Tchad : les "Docteurs Choukou" à l'ère de la lutte contre le Covid-19


Alwihda Info | Par Mahamat Abdramane Ali Kitire - 20 Avril 2020


Tchad : les "Docteurs Choukou" à l'ère de la lutte contre le Covid-19. © Mahamat Abdramane Ali Kitire/Alwihda Info
Tchad : les "Docteurs Choukou" à l'ère de la lutte contre le Covid-19. © Mahamat Abdramane Ali Kitire/Alwihda Info
Appelés communément "Docteurs Choukou", ces vendeurs ne sont pas des personnels de santé, ni des pharmaciens. Ils ne savent pas d'où viennent les produits qu'ils livrent, tandis que les mauvaises conditions de conservation accentuent un impact néfaste sur les utilisateurs.

Ces produits médicaux sont souvent achetés auprès des grossistes en face de l'hôpital de la mère et de l'enfant, au marché à mil, celui de Dembé et auprès de certains agents sanitaires publics chargés de la gestion des produits pharmaceutiques des hôpitaux.

Ces produits médicaux illégaux sont vendus dans les différents ronds-points de la capitale. Des jeunes élèves ou étudiants souvent sans emploi après les études, assis ou debout, derrière des tables pleines de médicaments, exposés en plein air, sous le soleil, à la merci de la poussière que soulève les va-et-vient des véhicules et des piétons pendant cette période de canicule due au Covid-19.
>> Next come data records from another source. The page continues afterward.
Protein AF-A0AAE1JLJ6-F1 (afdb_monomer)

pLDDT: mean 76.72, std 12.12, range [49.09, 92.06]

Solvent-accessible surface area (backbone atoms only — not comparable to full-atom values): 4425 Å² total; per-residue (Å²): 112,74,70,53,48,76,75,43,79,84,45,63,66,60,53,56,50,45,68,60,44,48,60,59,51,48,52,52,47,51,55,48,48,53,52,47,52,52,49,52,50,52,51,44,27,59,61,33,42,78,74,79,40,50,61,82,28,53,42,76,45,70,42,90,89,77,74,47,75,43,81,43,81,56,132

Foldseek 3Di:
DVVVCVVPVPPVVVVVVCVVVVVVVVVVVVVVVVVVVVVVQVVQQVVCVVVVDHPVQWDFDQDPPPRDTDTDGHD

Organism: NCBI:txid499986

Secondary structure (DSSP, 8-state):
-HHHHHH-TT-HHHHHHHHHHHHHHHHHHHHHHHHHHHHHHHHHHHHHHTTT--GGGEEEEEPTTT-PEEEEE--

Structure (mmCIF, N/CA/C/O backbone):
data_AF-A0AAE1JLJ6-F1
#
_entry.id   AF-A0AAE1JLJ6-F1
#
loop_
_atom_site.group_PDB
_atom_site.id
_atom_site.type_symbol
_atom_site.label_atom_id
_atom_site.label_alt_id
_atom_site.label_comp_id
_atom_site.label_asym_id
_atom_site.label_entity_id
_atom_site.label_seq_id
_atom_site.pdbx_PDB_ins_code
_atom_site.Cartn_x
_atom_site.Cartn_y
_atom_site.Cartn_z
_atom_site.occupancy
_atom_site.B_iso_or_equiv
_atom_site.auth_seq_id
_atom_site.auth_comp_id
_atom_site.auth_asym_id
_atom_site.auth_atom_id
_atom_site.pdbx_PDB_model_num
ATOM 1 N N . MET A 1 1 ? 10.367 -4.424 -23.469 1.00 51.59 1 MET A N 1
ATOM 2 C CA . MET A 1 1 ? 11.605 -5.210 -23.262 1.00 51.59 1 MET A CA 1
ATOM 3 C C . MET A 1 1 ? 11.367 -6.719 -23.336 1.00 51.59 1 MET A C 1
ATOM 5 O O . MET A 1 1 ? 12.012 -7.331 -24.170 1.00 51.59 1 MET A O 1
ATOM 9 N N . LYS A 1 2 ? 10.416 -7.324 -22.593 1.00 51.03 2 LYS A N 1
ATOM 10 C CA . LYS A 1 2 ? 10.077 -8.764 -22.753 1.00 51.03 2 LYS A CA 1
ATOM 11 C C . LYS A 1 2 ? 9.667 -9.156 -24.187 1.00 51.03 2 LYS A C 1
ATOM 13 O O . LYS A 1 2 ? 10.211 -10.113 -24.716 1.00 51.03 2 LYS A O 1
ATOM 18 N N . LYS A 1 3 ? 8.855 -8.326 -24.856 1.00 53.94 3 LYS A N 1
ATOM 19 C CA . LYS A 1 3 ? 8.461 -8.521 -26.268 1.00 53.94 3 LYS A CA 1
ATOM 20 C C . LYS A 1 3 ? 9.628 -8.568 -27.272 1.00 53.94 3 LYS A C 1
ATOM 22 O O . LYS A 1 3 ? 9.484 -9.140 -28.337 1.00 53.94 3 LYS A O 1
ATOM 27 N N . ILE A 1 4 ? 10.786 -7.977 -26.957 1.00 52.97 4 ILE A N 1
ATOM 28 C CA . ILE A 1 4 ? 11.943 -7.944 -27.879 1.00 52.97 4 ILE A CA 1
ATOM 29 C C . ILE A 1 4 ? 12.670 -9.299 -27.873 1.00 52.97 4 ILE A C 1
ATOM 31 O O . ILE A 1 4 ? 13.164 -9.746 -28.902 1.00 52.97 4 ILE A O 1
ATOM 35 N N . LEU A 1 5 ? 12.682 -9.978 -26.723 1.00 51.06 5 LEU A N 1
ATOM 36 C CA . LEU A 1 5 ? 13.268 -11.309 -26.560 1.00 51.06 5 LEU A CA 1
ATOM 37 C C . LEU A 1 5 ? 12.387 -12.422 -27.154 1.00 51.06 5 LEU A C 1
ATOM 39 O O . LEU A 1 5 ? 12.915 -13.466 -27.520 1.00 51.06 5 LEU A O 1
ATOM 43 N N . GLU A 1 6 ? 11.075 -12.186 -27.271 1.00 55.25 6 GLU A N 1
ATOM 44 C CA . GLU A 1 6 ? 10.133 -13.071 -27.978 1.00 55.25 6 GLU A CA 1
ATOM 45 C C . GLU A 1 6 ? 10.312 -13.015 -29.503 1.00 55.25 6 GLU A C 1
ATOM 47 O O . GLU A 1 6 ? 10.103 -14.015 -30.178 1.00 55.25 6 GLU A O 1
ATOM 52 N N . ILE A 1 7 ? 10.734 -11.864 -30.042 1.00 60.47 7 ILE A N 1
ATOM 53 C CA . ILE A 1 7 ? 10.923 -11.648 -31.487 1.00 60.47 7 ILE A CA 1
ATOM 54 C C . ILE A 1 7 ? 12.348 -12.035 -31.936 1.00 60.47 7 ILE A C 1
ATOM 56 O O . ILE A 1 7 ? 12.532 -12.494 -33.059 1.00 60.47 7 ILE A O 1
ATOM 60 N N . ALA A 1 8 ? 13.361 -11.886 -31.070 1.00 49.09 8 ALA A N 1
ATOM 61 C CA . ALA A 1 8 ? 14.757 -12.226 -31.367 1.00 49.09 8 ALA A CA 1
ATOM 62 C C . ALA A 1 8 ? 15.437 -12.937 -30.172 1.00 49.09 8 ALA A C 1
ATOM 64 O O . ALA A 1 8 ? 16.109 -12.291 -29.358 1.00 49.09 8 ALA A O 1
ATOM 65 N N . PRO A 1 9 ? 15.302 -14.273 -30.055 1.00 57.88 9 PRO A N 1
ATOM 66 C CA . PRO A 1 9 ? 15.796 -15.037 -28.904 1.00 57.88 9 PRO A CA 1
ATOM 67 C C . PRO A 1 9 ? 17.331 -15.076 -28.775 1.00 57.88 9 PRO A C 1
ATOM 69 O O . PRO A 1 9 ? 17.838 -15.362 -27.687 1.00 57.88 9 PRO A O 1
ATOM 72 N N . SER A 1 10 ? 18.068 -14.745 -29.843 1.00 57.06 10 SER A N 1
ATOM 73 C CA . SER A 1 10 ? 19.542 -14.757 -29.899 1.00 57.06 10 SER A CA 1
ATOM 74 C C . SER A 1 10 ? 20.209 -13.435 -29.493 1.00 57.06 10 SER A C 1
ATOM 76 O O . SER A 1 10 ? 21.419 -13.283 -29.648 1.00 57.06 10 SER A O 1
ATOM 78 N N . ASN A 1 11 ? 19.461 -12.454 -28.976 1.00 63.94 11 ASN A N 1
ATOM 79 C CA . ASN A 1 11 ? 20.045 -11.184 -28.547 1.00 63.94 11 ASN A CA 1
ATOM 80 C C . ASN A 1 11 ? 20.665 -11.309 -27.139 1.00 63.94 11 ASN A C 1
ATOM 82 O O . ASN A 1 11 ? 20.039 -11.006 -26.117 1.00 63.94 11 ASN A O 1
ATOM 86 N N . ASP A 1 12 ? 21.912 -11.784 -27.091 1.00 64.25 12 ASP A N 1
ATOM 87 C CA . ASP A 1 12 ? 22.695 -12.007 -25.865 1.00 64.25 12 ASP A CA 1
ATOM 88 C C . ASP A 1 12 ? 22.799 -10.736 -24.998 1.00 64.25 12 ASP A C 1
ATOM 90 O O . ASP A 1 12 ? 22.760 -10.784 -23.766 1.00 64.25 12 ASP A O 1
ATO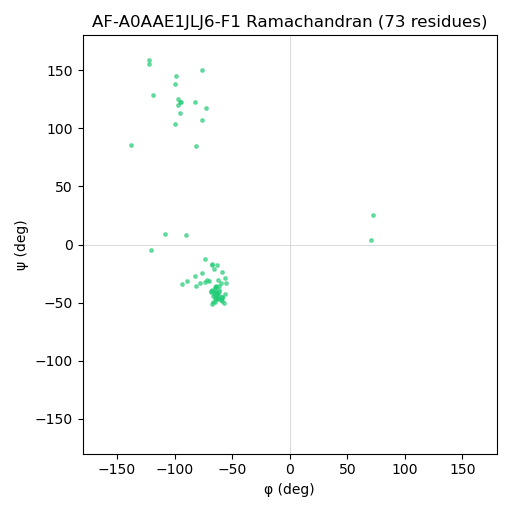M 94 N N . GLN A 1 13 ? 22.831 -9.569 -25.645 1.00 65.06 13 GLN A N 1
ATOM 95 C CA . GLN A 1 13 ? 22.865 -8.265 -24.991 1.00 65.06 13 GLN A CA 1
ATOM 96 C C . GLN A 1 13 ? 21.547 -7.948 -24.277 1.00 65.06 13 GLN A C 1
ATOM 98 O O . GLN A 1 13 ? 21.562 -7.487 -23.136 1.00 65.06 13 GLN A O 1
ATOM 103 N N . ALA A 1 14 ? 20.403 -8.269 -24.887 1.00 60.41 14 ALA A N 1
ATOM 104 C CA . ALA A 1 14 ? 19.100 -8.119 -24.243 1.00 60.41 14 ALA A CA 1
ATOM 105 C C . ALA A 1 14 ? 18.958 -9.047 -23.026 1.00 60.41 14 ALA A C 1
ATOM 107 O O . ALA A 1 14 ? 18.451 -8.609 -21.997 1.00 60.41 14 ALA A O 1
ATOM 108 N N . ARG A 1 15 ? 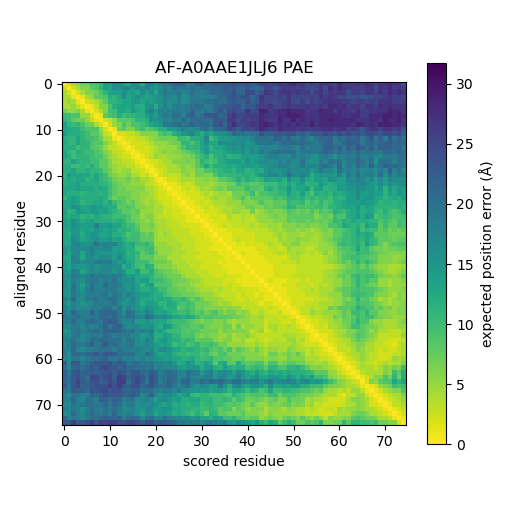19.468 -10.288 -23.092 1.00 62.69 15 ARG A N 1
ATOM 109 C CA . ARG A 1 15 ? 19.475 -11.234 -21.956 1.00 62.69 15 ARG A CA 1
ATOM 110 C C . ARG A 1 15 ? 20.337 -10.752 -20.790 1.00 62.69 15 ARG A C 1
ATOM 112 O O . ARG A 1 15 ? 19.890 -10.789 -19.644 1.00 62.69 15 ARG A O 1
ATOM 119 N N . ARG A 1 16 ? 21.555 -10.274 -21.066 1.00 66.44 16 ARG A N 1
ATOM 120 C CA . ARG A 1 16 ? 22.463 -9.730 -20.038 1.00 66.44 16 ARG A CA 1
ATOM 121 C C . ARG A 1 16 ? 21.888 -8.479 -19.383 1.00 66.44 16 ARG A C 1
ATOM 123 O O . ARG A 1 16 ? 21.937 -8.350 -18.161 1.00 66.44 16 ARG A O 1
ATOM 130 N N . THR A 1 17 ? 21.295 -7.594 -20.178 1.00 63.38 17 THR A N 1
ATOM 131 C CA . THR A 1 17 ? 20.633 -6.392 -19.672 1.00 63.38 17 THR A CA 1
ATOM 132 C C . THR A 1 17 ? 19.374 -6.739 -18.875 1.00 63.38 17 THR A C 1
ATOM 134 O O . THR A 1 17 ? 19.171 -6.153 -17.818 1.00 63.38 17 THR A O 1
ATOM 137 N N . LEU A 1 18 ? 18.574 -7.734 -19.285 1.00 65.00 18 LEU A N 1
ATOM 138 C CA . LEU A 1 18 ? 17.402 -8.175 -18.515 1.00 65.00 18 LEU A CA 1
ATOM 139 C C . LEU A 1 18 ? 17.799 -8.740 -17.147 1.00 65.00 18 LEU A C 1
ATOM 141 O O . LEU A 1 18 ? 17.226 -8.326 -16.148 1.00 65.00 18 LEU A O 1
ATOM 145 N N . ARG A 1 19 ? 18.826 -9.601 -17.084 1.00 67.06 19 ARG A N 1
ATOM 146 C CA . ARG A 1 19 ? 19.334 -10.152 -15.812 1.00 67.06 19 ARG A CA 1
ATOM 147 C C . ARG A 1 19 ? 19.822 -9.074 -14.842 1.00 67.06 19 ARG A C 1
ATOM 149 O O . ARG A 1 19 ? 19.708 -9.252 -13.638 1.00 67.06 19 ARG A O 1
ATOM 156 N N . ARG A 1 20 ? 20.372 -7.965 -15.350 1.00 69.38 20 ARG A N 1
ATOM 157 C CA . ARG A 1 20 ? 20.788 -6.818 -14.520 1.00 69.38 20 ARG A CA 1
ATOM 158 C C . ARG A 1 20 ? 19.627 -5.900 -14.147 1.00 69.38 20 ARG A C 1
ATOM 160 O O . ARG A 1 20 ? 19.616 -5.345 -13.056 1.00 69.38 20 ARG A O 1
ATOM 167 N N . LEU A 1 21 ? 18.664 -5.719 -15.046 1.00 67.31 21 LEU A N 1
ATOM 168 C CA . LEU A 1 21 ? 17.525 -4.827 -14.833 1.00 67.31 21 LEU A CA 1
ATOM 169 C C . LEU A 1 21 ? 16.406 -5.463 -14.010 1.00 67.31 21 LEU A C 1
ATOM 171 O O . LEU A 1 21 ? 15.673 -4.729 -13.362 1.00 67.31 21 LEU A O 1
ATOM 175 N N . GLU A 1 22 ? 16.252 -6.786 -14.018 1.00 69.81 22 GLU A N 1
ATOM 176 C CA . GLU A 1 22 ? 15.257 -7.493 -13.206 1.00 69.81 22 GLU A CA 1
ATOM 177 C C . GLU A 1 22 ? 15.381 -7.220 -11.702 1.00 69.81 22 GLU A C 1
ATOM 179 O O . GLU A 1 22 ? 14.367 -6.824 -11.126 1.00 69.81 22 GLU A O 1
ATOM 184 N N . PRO A 1 23 ? 16.561 -7.337 -11.058 1.00 74.81 23 PRO A N 1
ATOM 185 C CA . PRO A 1 23 ? 16.685 -7.025 -9.635 1.00 74.81 23 PRO A CA 1
ATOM 186 C C . PRO A 1 23 ? 16.429 -5.538 -9.351 1.00 74.81 23 PRO A C 1
ATOM 188 O O . PRO A 1 23 ? 15.682 -5.215 -8.434 1.00 74.81 23 PRO A O 1
ATOM 191 N N . LEU A 1 24 ? 16.928 -4.629 -10.198 1.00 73.31 24 LEU A N 1
ATOM 192 C CA . LEU A 1 24 ? 16.679 -3.186 -10.059 1.00 73.31 24 LEU A CA 1
ATOM 193 C C . LEU A 1 24 ? 15.196 -2.825 -10.242 1.00 73.31 24 LEU A C 1
ATOM 195 O O . LEU A 1 24 ? 14.672 -1.921 -9.593 1.00 73.31 24 LEU A O 1
ATOM 199 N N . ALA A 1 25 ? 14.500 -3.511 -11.147 1.00 72.25 25 ALA A N 1
ATOM 200 C CA . ALA A 1 25 ? 13.071 -3.334 -11.360 1.00 72.25 25 ALA A CA 1
ATOM 201 C C . ALA A 1 25 ? 12.246 -3.954 -10.225 1.00 72.25 25 ALA A C 1
ATOM 203 O O . ALA A 1 25 ? 11.175 -3.431 -9.922 1.00 72.25 25 ALA A O 1
ATOM 204 N N . ALA A 1 26 ? 12.719 -5.044 -9.614 1.00 76.31 26 ALA A N 1
ATOM 205 C CA . ALA A 1 26 ? 12.104 -5.649 -8.438 1.00 76.31 26 ALA A CA 1
ATOM 206 C C . ALA A 1 26 ? 12.218 -4.721 -7.222 1.00 76.31 26 ALA A C 1
ATOM 208 O O . ALA A 1 26 ? 11.192 -4.391 -6.638 1.00 76.31 26 ALA A O 1
ATOM 209 N N . GLU A 1 27 ? 13.411 -4.198 -6.939 1.00 78.56 27 GLU A N 1
ATOM 210 C CA . GLU A 1 27 ? 13.658 -3.241 -5.853 1.00 78.56 27 GLU A CA 1
ATOM 211 C C . GLU A 1 27 ? 12.824 -1.961 -6.031 1.00 78.56 27 GLU A C 1
ATOM 213 O O . GLU A 1 27 ? 12.098 -1.5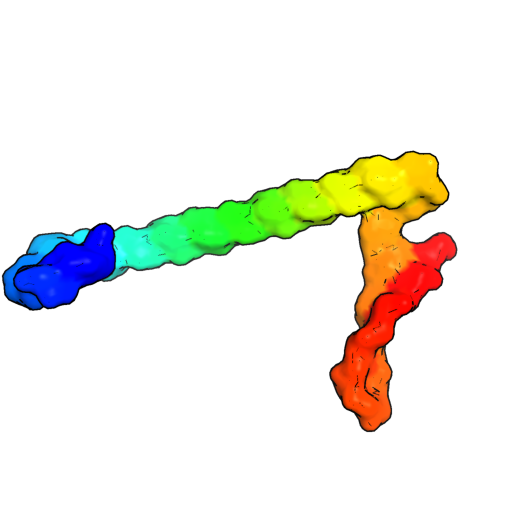39 -5.131 1.00 78.56 27 GLU A O 1
ATOM 218 N N . LYS A 1 28 ? 12.818 -1.377 -7.240 1.00 74.94 28 LYS A N 1
ATOM 219 C CA . LYS A 1 28 ? 11.959 -0.219 -7.538 1.00 74.94 28 LYS A CA 1
ATOM 220 C C . LYS A 1 28 ? 10.474 -0.541 -7.398 1.00 74.94 28 LYS A C 1
ATOM 222 O O . LYS A 1 28 ? 9.707 0.327 -6.992 1.00 74.94 28 LYS A O 1
ATOM 227 N N . ARG A 1 29 ? 10.043 -1.755 -7.756 1.00 74.44 29 ARG A N 1
ATOM 228 C CA . ARG A 1 29 ? 8.651 -2.190 -7.580 1.00 74.44 29 ARG A CA 1
ATOM 229 C C . ARG A 1 29 ? 8.288 -2.352 -6.118 1.00 74.44 29 ARG A C 1
ATOM 231 O O . ARG A 1 29 ? 7.173 -1.995 -5.768 1.00 74.44 29 ARG A O 1
ATOM 238 N N . GLU A 1 30 ? 9.176 -2.893 -5.300 1.00 80.69 30 GLU A N 1
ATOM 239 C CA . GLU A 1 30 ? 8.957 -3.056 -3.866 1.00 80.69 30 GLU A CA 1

"Pendant cette période de Covid-19, la vente de nos produits médicaux est très difficile à cause du manque de clients qui craignent l'interdiction de vente des produits non alimentaires", explique un jeune "Docteur Choukou".

Tchad : les "Docteurs Choukou" à l'ère de la lutte contre le Covid-19. © Mahamat Abdramane Ali Kitire/Alwihda Info
Tchad : les "Docteurs Choukou" à l'ère de la lutte contre le Covid-19. © Mahamat Abdramane Ali Kitire/Alwihda Info
De l'avis du Docteur Choukou, Ernes Mbayom, actuellement les produits médicaux les plus achetés par les clients sont la chloroquine, la nivaquine pour le paludisme, et les cache-nez pour la prévention contre le Covid-19.

Mbayom précise qu'avant la période pandémique, la boîte de chloroquine et de nivaquine se vendait à 100fcfa. "Aujourd'hui, avec cette période, nous vendons la boîte de ces médicaments de 500 à 750 FCFA. C'est même inexistant chez certains vendeurs", dit-il.

"À l'époque, nous vendions le cache-nez à 50 FCFA. Dès l'apparition de la pandémie au Tchad, nous avons vendu à 100 FCFA. Aujourd'hui nous vendons à 250 FCFA, mais il est rare de trouver ces cache-nez médicalisés chez nos fournisseurs", selon les explications du vendeur.

Comme beaucoup d'autres vendeurs, Mbayom se dit conscient des risques qu'il prend à travers cette activité, et espère que la vie lui donnera la chance de s'affirmer dans d'autres métiers.